The name of the PRI's presidential candidate “Labastida Ochoa” also appeared
on the list.
Also in June, the Mexican daily La Jornada reported that the
US Treasury Department was investigating large transfers of money from
the US to Mexico by Fox's brother. The article said that this money might
have been transferred for use in Fox's election campaign which would be
in violation of Mexican electoral laws.
The same article also said that the First National Bank has filed charges
against another of Fox's brothers who had taken out a loan for US$100,000
claiming it was for a company named Vegetales Frescos. The bank claimed
that the company turned out to be an empty warehouse located next to Vicente
Fox's home.
Tabasco election
Although they were held before Fox took office, the October elections in
the PRI-governed state of Tabasco give some indication of how likely it
is that electoral fraud can still be conducted with impunity. Shortly prior
to the election, several PRD deputies and two PAN deputies were involved
in uncovering two houses run by the PRI which contained computers and sophisticated
communications equipment along with lists and photos of every voter in
the state. However, police and electoral officials simply refused to open
any investigation.
When the deputies arrived to raid the second house, 200 elite police
agents armed with grenade launchers and tear gas immediately arrived to
protect the house, later escorting its occupants with boxes of materials
out of the house. Reporters who had filmed the transportation of electoral
materials and copies of voter credentials were also caught by the police
and beaten.
The election results gave a narrow victory to the PRI over the PRD.
The PRD immediately challenged the results. On December 29, following Fox's
inauguration, a federal court overturned the results of the election, leaving
an impasse as to who would be governor until new elections.
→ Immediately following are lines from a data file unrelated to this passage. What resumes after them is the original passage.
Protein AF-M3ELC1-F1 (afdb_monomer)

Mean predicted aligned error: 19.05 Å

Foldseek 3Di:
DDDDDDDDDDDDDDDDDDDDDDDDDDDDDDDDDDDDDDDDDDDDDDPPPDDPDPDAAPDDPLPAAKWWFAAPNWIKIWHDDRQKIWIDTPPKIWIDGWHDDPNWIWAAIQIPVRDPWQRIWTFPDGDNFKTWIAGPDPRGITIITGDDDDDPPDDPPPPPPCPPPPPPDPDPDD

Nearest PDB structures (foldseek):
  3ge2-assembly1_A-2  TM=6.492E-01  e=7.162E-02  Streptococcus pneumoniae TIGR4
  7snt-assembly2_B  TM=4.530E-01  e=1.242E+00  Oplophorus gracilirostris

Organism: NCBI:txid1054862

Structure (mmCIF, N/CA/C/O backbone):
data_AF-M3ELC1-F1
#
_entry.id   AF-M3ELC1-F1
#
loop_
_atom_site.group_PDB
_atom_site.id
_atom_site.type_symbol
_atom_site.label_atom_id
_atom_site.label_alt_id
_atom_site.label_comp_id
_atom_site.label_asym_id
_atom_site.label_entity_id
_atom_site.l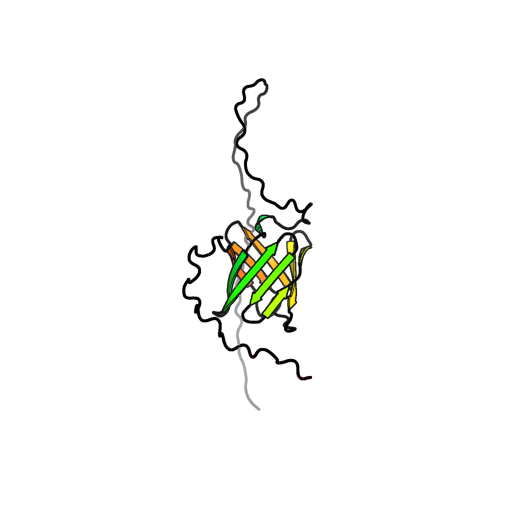abel_seq_id
_atom_site.pdbx_PDB_ins_code
_atom_site.Cartn_x
_atom_site.Cartn_y
_atom_site.Cartn_z
_atom_site.occupancy
_atom_site.B_iso_or_equiv
_atom_site.auth_seq_id
_atom_site.auth_comp_id
_atom_site.auth_asym_id
_atom_site.auth_atom_id
_atom_site.pdbx_PDB_model_num
ATOM 1 N N . MET A 1 1 ? -23.561 23.951 -51.589 1.00 41.81 1 MET A N 1
ATOM 2 C CA . MET A 1 1 ? -23.936 22.852 -50.673 1.00 41.81 1 MET A CA 1
ATOM 3 C C . MET A 1 1 ? -24.563 23.458 -49.426 1.00 41.81 1 MET A C 1
ATOM 5 O O . MET A 1 1 ? -24.276 24.604 -49.112 1.00 41.81 1 MET A O 1
ATOM 9 N N . SER A 1 2 ? -25.518 22.741 -48.853 1.00 40.84 2 SER A N 1
ATOM 10 C CA . SER A 1 2 ? -26.736 23.251 -48.223 1.00 40.84 2 SER A CA 1
ATOM 11 C C . SER A 1 2 ? -26.641 23.784 -46.786 1.00 40.84 2 SER A C 1
ATOM 13 O O . SER A 1 2 ? -25.791 23.382 -46.003 1.00 40.84 2 SER A O 1
ATOM 15 N N . SER A 1 3 ? -27.695 24.540 -46.460 1.00 48.25 3 SER A N 1
ATOM 16 C CA . SER A 1 3 ? -28.430 24.571 -45.187 1.00 48.25 3 SER A CA 1
ATOM 17 C C . SER A 1 3 ? -28.069 25.600 -44.120 1.00 48.25 3 SER A C 1
ATOM 19 O O . SER A 1 3 ? -26.951 26.062 -43.945 1.00 48.25 3 SER A O 1
ATOM 21 N N . ALA A 1 4 ? -29.144 26.005 -43.449 1.00 52.66 4 ALA A N 1
ATOM 22 C CA . ALA A 1 4 ? -29.349 27.259 -42.769 1.00 52.66 4 ALA A CA 1
ATOM 23 C C . ALA A 1 4 ? -29.683 27.037 -41.284 1.00 52.66 4 ALA A C 1
ATOM 25 O O . ALA A 1 4 ? -30.339 26.060 -40.952 1.00 52.66 4 ALA A O 1
ATOM 26 N N . ARG A 1 5 ? -29.375 28.058 -40.470 1.00 59.22 5 ARG A N 1
ATOM 27 C CA . ARG A 1 5 ? -30.128 28.556 -39.297 1.00 59.22 5 ARG A CA 1
ATOM 28 C C . ARG A 1 5 ? -30.346 27.657 -38.052 1.00 59.22 5 ARG A C 1
ATOM 30 O O . ARG A 1 5 ? -30.959 26.606 -38.123 1.00 59.22 5 ARG A O 1
ATOM 37 N N . ARG A 1 6 ? -30.130 28.333 -36.904 1.00 52.22 6 ARG A N 1
ATOM 38 C CA . ARG A 1 6 ? -30.804 28.268 -35.577 1.00 52.22 6 ARG A CA 1
ATOM 39 C C . ARG A 1 6 ? -30.210 27.355 -34.495 1.00 52.22 6 ARG A C 1
ATOM 41 O O . ARG A 1 6 ? -30.315 26.142 -34.552 1.00 52.22 6 ARG A O 1
ATOM 48 N N . GLY A 1 7 ? -29.807 28.010 -33.407 1.00 47.16 7 GLY A N 1
ATOM 49 C CA . GLY A 1 7 ? -29.882 27.520 -32.031 1.00 47.16 7 GLY A CA 1
ATOM 50 C C . GLY A 1 7 ? -29.901 28.729 -31.091 1.00 47.16 7 GLY A C 1
ATOM 51 O O . GLY A 1 7 ? -29.010 29.566 -31.161 1.00 47.16 7 GLY A O 1
ATOM 52 N N . ALA A 1 8 ? -30.981 28.896 -30.329 1.00 50.75 8 ALA A N 1
ATOM 53 C CA . ALA A 1 8 ? -31.303 30.082 -29.538 1.00 50.75 8 ALA A CA 1
ATOM 54 C C . ALA A 1 8 ? -30.586 30.134 -28.174 1.00 50.75 8 ALA A C 1
ATOM 56 O O . ALA A 1 8 ? -30.075 29.137 -27.678 1.00 50.75 8 ALA A O 1
ATOM 57 N N . ARG A 1 9 ? -30.598 31.332 -27.575 1.00 64.44 9 ARG A N 1
ATOM 58 C CA . ARG A 1 9 ? -30.115 31.663 -26.226 1.00 64.44 9 ARG A CA 1
ATOM 59 C C . ARG A 1 9 ? -30.847 30.869 -25.137 1.00 64.44 9 ARG A C 1
ATOM 61 O O . ARG A 1 9 ? -32.067 30.759 -25.211 1.00 64.44 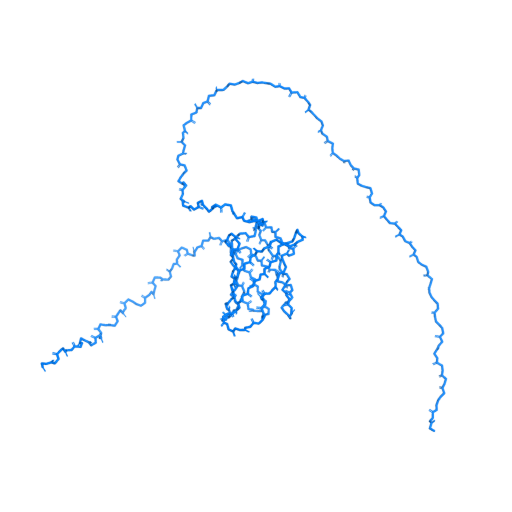9 ARG A O 1
ATOM 68 N N . VAL A 1 10 ? -30.143 30.515 -24.060 1.00 53.88 10 VAL A N 1
ATOM 69 C CA . VAL A 1 10 ? -30.738 30.353 -22.722 1.00 53.88 10 VAL A CA 1
ATOM 70 C C . VAL A 1 10 ? -29.816 31.012 -21.698 1.00 53.88 10 VAL A C 1
ATOM 72 O O . VAL A 1 10 ? -28.640 30.681 -21.598 1.00 53.88 10 VAL A O 1
ATOM 75 N N . ALA A 1 11 ? -30.367 31.988 -20.982 1.00 52.62 11 ALA A N 1
ATOM 76 C CA . ALA A 1 11 ? -29.807 32.557 -19.766 1.00 52.62 11 ALA A CA 1
ATOM 77 C C . ALA A 1 11 ? -30.285 31.725 -18.566 1.00 52.62 11 ALA A C 1
ATOM 79 O O . ALA A 1 11 ? -31.436 31.291 -18.558 1.00 52.62 11 ALA A O 1
ATOM 80 N N . ALA A 1 12 ? -29.451 31.565 -17.540 1.00 53.53 12 ALA A N 1
ATOM 81 C CA . ALA A 1 12 ? -29.896 31.169 -16.207 1.00 53.53 12 ALA A CA 1
ATOM 82 C C . ALA A 1 12 ? -29.017 31.841 -15.142 1.00 53.53 12 ALA A C 1
ATOM 84 O O . ALA A 1 12 ? -27.812 32.005 -15.318 1.00 53.53 12 ALA A O 1
ATOM 85 N N . ALA A 1 13 ? -29.681 32.307 -14.089 1.00 46.84 13 ALA A N 1
ATOM 86 C CA . ALA A 1 13 ? -29.213 33.250 -13.089 1.00 46.84 13 ALA A CA 1
ATOM 87 C C . ALA A 1 13 ? -28.580 32.589 -11.845 1.00 46.84 13 ALA A C 1
ATOM 89 O O . ALA A 1 13 ? -28.838 31.430 -11.551 1.00 46.84 13 ALA A O 1
ATOM 90 N N . ALA A 1 14 ? -27.780 33.406 -11.149 1.00 49.16 14 ALA A N 1
ATOM 91 C CA . ALA A 1 14 ? -27.390 33.457 -9.731 1.00 49.16 14 ALA A CA 1
ATOM 92 C C . ALA A 1 14 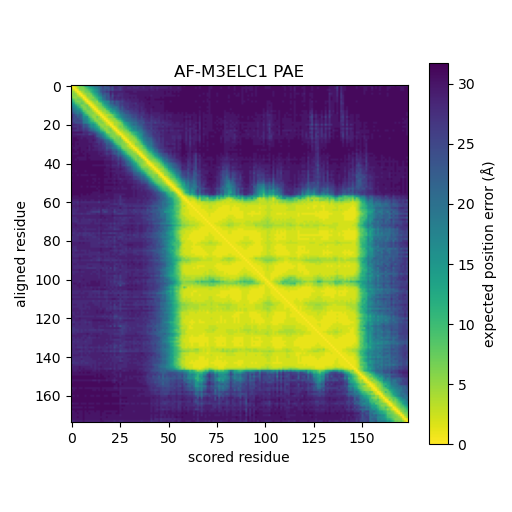? -27.660 32.276 -8.769 1.00 49.16 14 ALA A C 1
ATOM 94 O O . ALA A 1 14 ? -28.795 31.845 -8.613 1.00 49.16 14 ALA A O 1
ATOM 95 N N . ALA A 1 15 ? -26.652 31.964 -7.939 1.00 46.25 15 ALA A N 1
ATOM 96 C CA . ALA A 1 15 ? -26.774 31.904 -6.473 1.00 46.25 15 ALA A CA 1
ATOM 97 C C . ALA A 1 15 ? -25.373 31.837 -5.829 1.00 46.25 15 ALA A C 1
ATOM 99 O O . ALA A 1 15 ? -24.604 30.919 -6.100 1.00 46.25 15 ALA A O 1
ATOM 100 N N . GLY A 1 16 ? -25.034 32.819 -4.992 1.00 56.16 16 GLY A N 1
ATOM 101 C CA . GLY A 1 16 ? -23.912 32.724 -4.059 1.00 56.16 16 GLY A CA 1
ATOM 102 C C . GLY A 1 16 ? -24.373 32.111 -2.742 1.00 56.16 16 GLY A C 1
ATOM 103 O O . GLY A 1 16 ? -25.531 32.285 -2.383 1.00 56.16 16 GLY A O 1
ATOM 104 N N . LEU A 1 17 ? -23.467 31.447 -2.024 1.00 47.69 17 LEU A N 1
ATOM 105 C CA . LEU A 1 17 ? -23.604 31.099 -0.608 1.00 47.69 17 LEU A CA 1
ATOM 106 C C . LEU A 1 17 ? -22.195 30.954 -0.013 1.00 47.69 17 LEU A C 1
ATOM 108 O O . LEU A 1 17 ? -21.472 30.008 -0.307 1.00 47.69 17 LEU A O 1
ATOM 112 N N . ALA A 1 18 ? -21.812 31.931 0.807 1.00 57.38 18 ALA A N 1
ATOM 113 C CA . ALA A 1 18 ? -20.733 31.794 1.772 1.00 57.38 18 ALA A CA 1
ATOM 114 C C . ALA A 1 18 ? -21.262 30.985 2.964 1.00 57.38 18 ALA A C 1
ATOM 116 O O . ALA A 1 18 ? -22.344 31.280 3.470 1.00 57.38 18 ALA A O 1
ATOM 117 N N . ALA A 1 19 ? -20.499 30.000 3.430 1.00 49.75 19 ALA A N 1
ATOM 118 C CA . ALA A 1 19 ? -20.770 29.307 4.682 1.00 49.75 19 ALA A CA 1
ATOM 119 C C . ALA A 1 19 ? -19.509 29.360 5.550 1.00 49.75 19 ALA A C 1
ATOM 121 O O . ALA A 1 19 ? -18.546 28.632 5.329 1.00 49.75 19 ALA A O 1
ATOM 122 N N . ALA A 1 20 ? -19.523 30.272 6.521 1.00 52.47 20 ALA A N 1
ATOM 123 C CA . ALA A 1 20 ? -18.609 30.259 7.650 1.00 52.47 20 ALA A CA 1
ATOM 124 C C . ALA A 1 20 ? -19.087 29.188 8.639 1.00 52.47 20 ALA A C 1
ATOM 126 O O . ALA A 1 20 ? -20.216 29.254 9.125 1.00 52.47 20 ALA A O 1
ATOM 127 N N . LEU A 1 21 ? -18.234 28.211 8.939 1.00 45.94 21 LEU A N 1
ATOM 128 C CA . LEU A 1 21 ? -18.460 27.250 10.014 1.00 45.94 21 LEU A CA 1
ATOM 129 C C . LEU A 1 21 ? -17.719 27.743 11.258 1.00 45.94 21 LEU A C 1
ATOM 131 O O . LEU A 1 21 ? -16.511 27.579 11.391 1.00 45.94 21 LEU A O 1
ATOM 135 N N . VAL A 1 22 ? -18.468 28.374 12.160 1.00 57.06 22 VAL A N 1
ATOM 136 C CA . VAL A 1 22 ? -18.074 28.546 13.559 1.00 57.06 22 VAL A CA 1
ATOM 137 C C . VAL A 1 22 ? -18.518 27.284 14.294 1.00 57.06 22 VAL A C 1
ATOM 139 O O . VAL A 1 22 ? -19.709 26.980 14.317 1.00 57.06 22 VAL A O 1
ATOM 142 N N . LEU A 1 23 ? -17.581 26.559 14.905 1.00 52.38 23 LEU A N 1
ATOM 143 C CA . LEU A 1 23 ? -17.889 25.510 15.876 1.00 52.38 23 LEU A CA 1
ATOM 144 C C . LEU A 1 23 ? -17.486 25.990 17.267 1.00 52.38 23 LEU A C 1
ATOM 146 O O . LEU A 1 23 ? -16.314 26.064 17.629 1.00 52.38 23 LEU A O 1
ATOM 150 N N . THR A 1 24 ? -18.510 26.351 18.029 1.00 48.88 24 THR A N 1
ATOM 151 C CA . THR A 1 24 ? -18.470 26.641 19.457 1.00 48.88 24 THR A CA 1
ATOM 152 C C . THR A 1 24 ? -18.505 25.347 20.273 1.00 48.88 24 THR A C 1
ATOM 154 O O . THR A 1 24 ? -19.442 24.570 20.128 1.00 48.88 24 THR A O 1
ATOM 157 N N . GLY A 1 25 ? -17.558 25.203 21.203 1.00 41.88 25 GLY A N 1
ATOM 158 C CA . GLY A 1 25 ? -17.840 24.874 22.608 1.00 41.88 25 GLY A CA 1
ATOM 159 C C . GLY A 1 25 ? -18.088 23.416 23.025 1.00 41.88 25 GLY A C 1
ATOM 160 O O . GLY A 1 25 ? -19.149 22.864 22.773 1.00 41.88 25 GLY A O 1
ATOM 161 N N . CYS A 1 26 ? -17.167 22.880 23.835 1.00 51.75 26 CYS A N 1
ATOM 162 C CA . CYS A 1 26 ? -17.402 22.076 25.053 1.00 51.75 26 CYS A CA 1
ATOM 163 C C . CYS A 1 26 ? -16.013 21.914 25.721 1.00 51.75 26 CYS A C 1
ATOM 165 O O . CYS A 1 26 ? -15.094 21.472 25.048 1.00 51.75 26 CYS A O 1
ATOM 167 N N . GLY A 1 27 ? -15.674 22.334 26.941 1.00 39.16 27 GLY A N 1
ATOM 168 C CA . GLY A 1 27 ? -16.439 22.516 28.169 1.00 39.16 27 GLY A CA 1
ATOM 169 C C . GLY A 1 27 ? -15.886 21.537 29.217 1.00 39.16 27 GLY A C 1
ATOM 170 O O . GLY A 1 27 ? -16.172 20.352 29.123 1.00 39.16 27 GLY A O 1
ATOM 171 N N . GLY A 1 28 ? -15.096 22.007 30.193 1.00 37.25 28 GLY A N 1
ATOM 172 C CA . GLY A 1 28 ? -14.673 21.187 31.342 1.00 37.25 28 GLY A CA 1
ATOM 173 C C . GLY A 1 28 ? -13.387 21.667 32.016 1.00 37.25 28 GLY A C 1
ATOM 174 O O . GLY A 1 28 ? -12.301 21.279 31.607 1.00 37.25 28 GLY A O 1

Fox himself
simply said it was up to the local parties to sort out. Following various
manoeuvers and a fistfight in the Tabasco legislature, a federal PRI deputy
was made governor until next year when a newly elected governor will take
office.
While corruption can be expected to continue in Mexico, it will probably
lack the professionalism and efficiency that the PRI machine had developed
during the seven decades it ran the state from top to bottom. Since not
all levels of government and state institutions are dominated by the same
party, the impunity with which the PRI was able to conduct all sorts of
illegal activities will no longer be available to the same extent.